The heterogeneous crosstalk between tumor cells and other cells in their microenvironment means a notable difference in clinical outcomes of head and neck squamous cell carcinoma (HNSCC). CD8+ T cells and macrophages are effector factors of the immune system, which have direct killing and phagocytosis effects on tumor cells. How the evolution of their role in the tumor microenvironment influences patients clinically remains a mystery. This study aims to investigate the complex communication networks in the HNSCC tumor immune microenvironment, elucidate the interactions between immune cells and tumors, and establish prognostic risk model.
20 HNSCC samples single-cell rna sequencing (scRNA-seq) data and bulk rna-seq data were derived from public databases. The “cellchat” R package was used to identify cell-to-cell communication networks and prognostic related genes, and then cell-cell communication (ccc) molecular subtypes were constructed by unsupervised clustering. Kaplan-Meier(K-M) survival analysis, clinical characteristics analysis, immune microenvironment analysis, immune cell infiltration analysis and CD8+T cell differentiation correlation analysis were performed. Finally, the ccc gene signature including APP, ALCAM, IL6, IL10 and CD6 was constructed based on univariate Cox analysis and multivariate Cox regression. Kaplan-Meier analysis and time-dependent receiver operating characteristic (ROC) analysis were used to evaluate the model in the train group and the validation group, respectively.

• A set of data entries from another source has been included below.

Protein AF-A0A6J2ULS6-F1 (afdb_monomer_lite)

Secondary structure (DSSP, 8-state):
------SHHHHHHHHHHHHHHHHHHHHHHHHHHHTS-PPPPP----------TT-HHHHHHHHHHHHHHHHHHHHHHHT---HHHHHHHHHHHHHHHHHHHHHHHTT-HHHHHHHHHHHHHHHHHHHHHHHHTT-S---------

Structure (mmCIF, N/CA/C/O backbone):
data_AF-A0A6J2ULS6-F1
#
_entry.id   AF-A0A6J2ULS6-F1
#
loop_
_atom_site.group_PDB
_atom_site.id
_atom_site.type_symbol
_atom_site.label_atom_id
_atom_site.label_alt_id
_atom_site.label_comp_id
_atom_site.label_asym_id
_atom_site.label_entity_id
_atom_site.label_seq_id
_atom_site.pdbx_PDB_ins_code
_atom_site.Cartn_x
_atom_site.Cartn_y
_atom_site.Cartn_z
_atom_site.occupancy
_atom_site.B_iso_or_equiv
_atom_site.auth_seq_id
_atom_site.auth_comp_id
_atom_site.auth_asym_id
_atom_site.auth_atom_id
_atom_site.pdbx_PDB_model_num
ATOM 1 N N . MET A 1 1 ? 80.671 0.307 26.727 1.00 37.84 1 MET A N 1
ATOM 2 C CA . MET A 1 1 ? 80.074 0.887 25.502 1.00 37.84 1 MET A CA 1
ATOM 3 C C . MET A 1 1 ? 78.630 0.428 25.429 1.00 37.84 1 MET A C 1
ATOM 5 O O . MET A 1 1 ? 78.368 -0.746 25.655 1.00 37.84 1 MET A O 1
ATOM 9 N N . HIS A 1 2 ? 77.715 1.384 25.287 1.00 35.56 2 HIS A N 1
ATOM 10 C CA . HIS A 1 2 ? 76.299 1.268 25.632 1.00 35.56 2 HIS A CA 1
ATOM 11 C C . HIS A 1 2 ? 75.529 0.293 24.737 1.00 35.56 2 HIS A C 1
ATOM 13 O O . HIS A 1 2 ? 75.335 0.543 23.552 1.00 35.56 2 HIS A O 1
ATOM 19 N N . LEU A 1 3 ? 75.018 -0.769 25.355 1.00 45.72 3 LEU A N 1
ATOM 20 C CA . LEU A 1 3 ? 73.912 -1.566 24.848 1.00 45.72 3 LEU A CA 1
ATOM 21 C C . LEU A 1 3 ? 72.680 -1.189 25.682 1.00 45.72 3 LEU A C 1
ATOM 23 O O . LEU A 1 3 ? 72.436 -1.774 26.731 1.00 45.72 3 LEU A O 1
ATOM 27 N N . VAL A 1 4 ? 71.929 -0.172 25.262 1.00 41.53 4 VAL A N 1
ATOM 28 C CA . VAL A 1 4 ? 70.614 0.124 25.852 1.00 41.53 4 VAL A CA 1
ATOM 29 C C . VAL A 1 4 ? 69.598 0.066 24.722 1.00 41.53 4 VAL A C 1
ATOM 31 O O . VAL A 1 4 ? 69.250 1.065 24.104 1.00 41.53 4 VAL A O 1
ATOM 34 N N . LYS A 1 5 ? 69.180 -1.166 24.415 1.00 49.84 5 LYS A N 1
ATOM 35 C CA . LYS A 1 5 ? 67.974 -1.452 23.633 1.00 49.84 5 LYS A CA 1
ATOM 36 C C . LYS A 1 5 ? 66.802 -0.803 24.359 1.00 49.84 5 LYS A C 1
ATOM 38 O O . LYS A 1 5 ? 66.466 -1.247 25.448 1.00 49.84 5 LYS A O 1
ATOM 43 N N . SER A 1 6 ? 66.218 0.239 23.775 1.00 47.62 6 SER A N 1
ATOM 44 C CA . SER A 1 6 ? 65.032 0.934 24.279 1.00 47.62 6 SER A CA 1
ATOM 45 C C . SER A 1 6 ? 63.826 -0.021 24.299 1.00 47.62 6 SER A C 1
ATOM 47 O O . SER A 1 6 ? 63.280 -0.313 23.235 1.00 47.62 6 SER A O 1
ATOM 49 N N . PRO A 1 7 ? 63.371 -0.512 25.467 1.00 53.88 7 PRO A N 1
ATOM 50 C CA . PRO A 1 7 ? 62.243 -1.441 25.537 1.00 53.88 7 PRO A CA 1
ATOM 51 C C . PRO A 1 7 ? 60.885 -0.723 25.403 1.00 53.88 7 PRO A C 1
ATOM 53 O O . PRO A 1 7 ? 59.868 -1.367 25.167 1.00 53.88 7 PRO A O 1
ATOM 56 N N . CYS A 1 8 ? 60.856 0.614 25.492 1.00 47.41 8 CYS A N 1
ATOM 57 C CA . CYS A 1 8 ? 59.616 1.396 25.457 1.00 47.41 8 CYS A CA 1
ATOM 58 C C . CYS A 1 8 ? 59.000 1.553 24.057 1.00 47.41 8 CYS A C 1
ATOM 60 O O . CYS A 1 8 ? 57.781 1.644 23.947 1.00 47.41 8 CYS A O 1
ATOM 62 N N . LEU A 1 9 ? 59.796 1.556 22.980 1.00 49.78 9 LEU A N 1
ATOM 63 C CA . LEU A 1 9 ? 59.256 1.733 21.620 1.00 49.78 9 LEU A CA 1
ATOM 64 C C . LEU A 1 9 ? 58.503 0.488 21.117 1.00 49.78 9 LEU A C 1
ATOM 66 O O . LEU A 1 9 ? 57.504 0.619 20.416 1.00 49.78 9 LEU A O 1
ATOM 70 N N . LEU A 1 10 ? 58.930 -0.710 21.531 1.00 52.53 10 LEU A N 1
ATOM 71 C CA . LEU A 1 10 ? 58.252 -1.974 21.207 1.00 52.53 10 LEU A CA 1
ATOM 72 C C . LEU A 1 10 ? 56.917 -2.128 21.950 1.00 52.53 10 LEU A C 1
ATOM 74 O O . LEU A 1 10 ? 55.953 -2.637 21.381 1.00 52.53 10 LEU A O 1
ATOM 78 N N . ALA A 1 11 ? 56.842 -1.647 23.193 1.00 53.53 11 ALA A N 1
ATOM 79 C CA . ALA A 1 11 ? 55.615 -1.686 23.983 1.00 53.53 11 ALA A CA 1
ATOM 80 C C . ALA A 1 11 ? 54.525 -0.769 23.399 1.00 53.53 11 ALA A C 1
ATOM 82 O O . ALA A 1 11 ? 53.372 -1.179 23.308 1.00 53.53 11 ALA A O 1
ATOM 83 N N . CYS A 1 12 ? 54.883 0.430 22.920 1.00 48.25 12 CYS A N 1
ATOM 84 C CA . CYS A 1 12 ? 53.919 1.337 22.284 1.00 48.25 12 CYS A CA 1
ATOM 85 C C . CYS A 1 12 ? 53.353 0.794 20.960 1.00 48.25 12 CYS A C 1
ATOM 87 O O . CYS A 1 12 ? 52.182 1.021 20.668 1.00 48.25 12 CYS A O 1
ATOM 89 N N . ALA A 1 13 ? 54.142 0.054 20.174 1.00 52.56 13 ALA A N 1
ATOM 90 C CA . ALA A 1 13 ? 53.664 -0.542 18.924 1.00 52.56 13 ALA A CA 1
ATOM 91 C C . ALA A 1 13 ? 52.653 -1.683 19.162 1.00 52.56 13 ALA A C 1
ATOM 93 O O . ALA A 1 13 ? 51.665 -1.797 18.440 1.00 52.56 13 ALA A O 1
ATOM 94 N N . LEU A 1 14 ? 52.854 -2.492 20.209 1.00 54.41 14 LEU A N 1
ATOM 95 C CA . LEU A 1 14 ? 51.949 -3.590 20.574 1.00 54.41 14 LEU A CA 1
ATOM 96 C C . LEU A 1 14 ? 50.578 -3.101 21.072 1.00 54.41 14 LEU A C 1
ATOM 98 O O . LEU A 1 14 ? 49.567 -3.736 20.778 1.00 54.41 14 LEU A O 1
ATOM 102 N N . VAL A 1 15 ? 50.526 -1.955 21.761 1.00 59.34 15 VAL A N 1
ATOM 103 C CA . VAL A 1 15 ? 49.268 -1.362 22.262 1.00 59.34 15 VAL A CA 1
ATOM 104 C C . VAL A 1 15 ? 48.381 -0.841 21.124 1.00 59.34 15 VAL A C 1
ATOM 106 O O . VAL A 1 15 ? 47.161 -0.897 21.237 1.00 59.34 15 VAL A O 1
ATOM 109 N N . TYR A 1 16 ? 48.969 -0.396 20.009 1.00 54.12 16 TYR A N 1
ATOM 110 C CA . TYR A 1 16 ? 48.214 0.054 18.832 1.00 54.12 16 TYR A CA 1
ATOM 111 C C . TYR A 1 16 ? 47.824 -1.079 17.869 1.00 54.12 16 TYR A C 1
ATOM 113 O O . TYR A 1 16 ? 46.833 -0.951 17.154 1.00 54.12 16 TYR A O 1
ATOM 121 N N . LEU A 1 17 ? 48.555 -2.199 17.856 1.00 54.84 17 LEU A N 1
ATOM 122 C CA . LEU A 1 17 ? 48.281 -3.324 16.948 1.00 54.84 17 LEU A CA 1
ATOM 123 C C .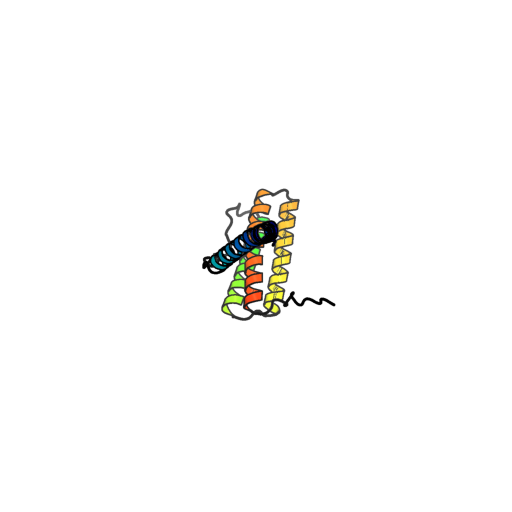 LEU A 1 17 ? 47.162 -4.259 17.439 1.00 54.84 17 LEU A C 1
ATOM 125 O O . LEU A 1 17 ? 46.417 -4.793 16.620 1.00 54.84 17 LEU A O 1
ATOM 129 N N . LEU A 1 18 ? 47.000 -4.427 18.756 1.00 56.25 18 LEU A N 1
ATOM 130 C CA . LEU A 1 18 ? 45.933 -5.247 19.350 1.00 56.25 18 LEU A CA 1
ATOM 131 C C . LEU A 1 18 ? 44.498 -4.784 19.010 1.00 56.25 18 LEU A C 1
ATOM 133 O O . LEU A 1 18 ? 43.701 -5.631 18.605 1.00 56.25 18 LEU A O 1
ATOM 137 N N . PRO A 1 19 ? 44.134 -3.487 19.111 1.00 57.62 19 PRO A N 1
ATOM 138 C CA . PRO A 1 19 ? 42.788 -3.045 18.747 1.00 57.62 19 PRO A CA 1
ATOM 139 C C . PRO A 1 19 ? 42.536 -3.131 17.236 1.00 57.62 19 PRO A C 1
ATOM 141 O O . PRO A 1 19 ? 41.410 -3.381 16.821 1.00 57.62 19 PRO A O 1
ATOM 144 N N . LEU A 1 20 ? 43.574 -2.985 16.404 1.00 55.03 20 LEU A N 1
ATOM 145 C CA . LEU A 1 20 ? 43.441 -3.065 14.947 1.00 55.03 20 LEU A CA 1
ATOM 146 C C . LEU A 1 20 ? 43.155 -4.501 14.474 1.00 55.03 20 LEU A C 1
ATOM 148 O O . LEU A 1 20 ? 42.356 -4.693 13.563 1.00 55.03 20 LEU A O 1
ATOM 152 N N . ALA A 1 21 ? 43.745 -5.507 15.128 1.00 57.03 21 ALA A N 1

With CD8+T cells from naive to exhaustion state, significantly decreased expression of protective factor (CD6 gene) is associated with poorer prognosis in patients with HNSCC. The role of macrophages in the tumor microenvironment has been identified as tumor-associated macrophage (TAM), which can promote tumor proliferation and help tumor cells provide more nutrients and channels to facilitate tumor cell invasion and metastasis. In addition, based on the strength of all ccc in the tumor microenvironment, we identified five prognostic ccc gene signatures (cccgs), which were identified as independent prognostic factors by univariate and multivariate analysis. The predictive power of cccgs was well demonstrated in different clinical groups in train and test cohorts.
Our study highlights the propensity for crosstalk between tumors and other cells and developed a novel signature on the basis of a strong association gene for cell communication that has a powerful ability to predict prognosis and immunotherapy response in patients with HNSCC. This may provide some guidance for developing diagnostic biomarkers for risk stratification and therapeutic targets for new therapeutic strategies.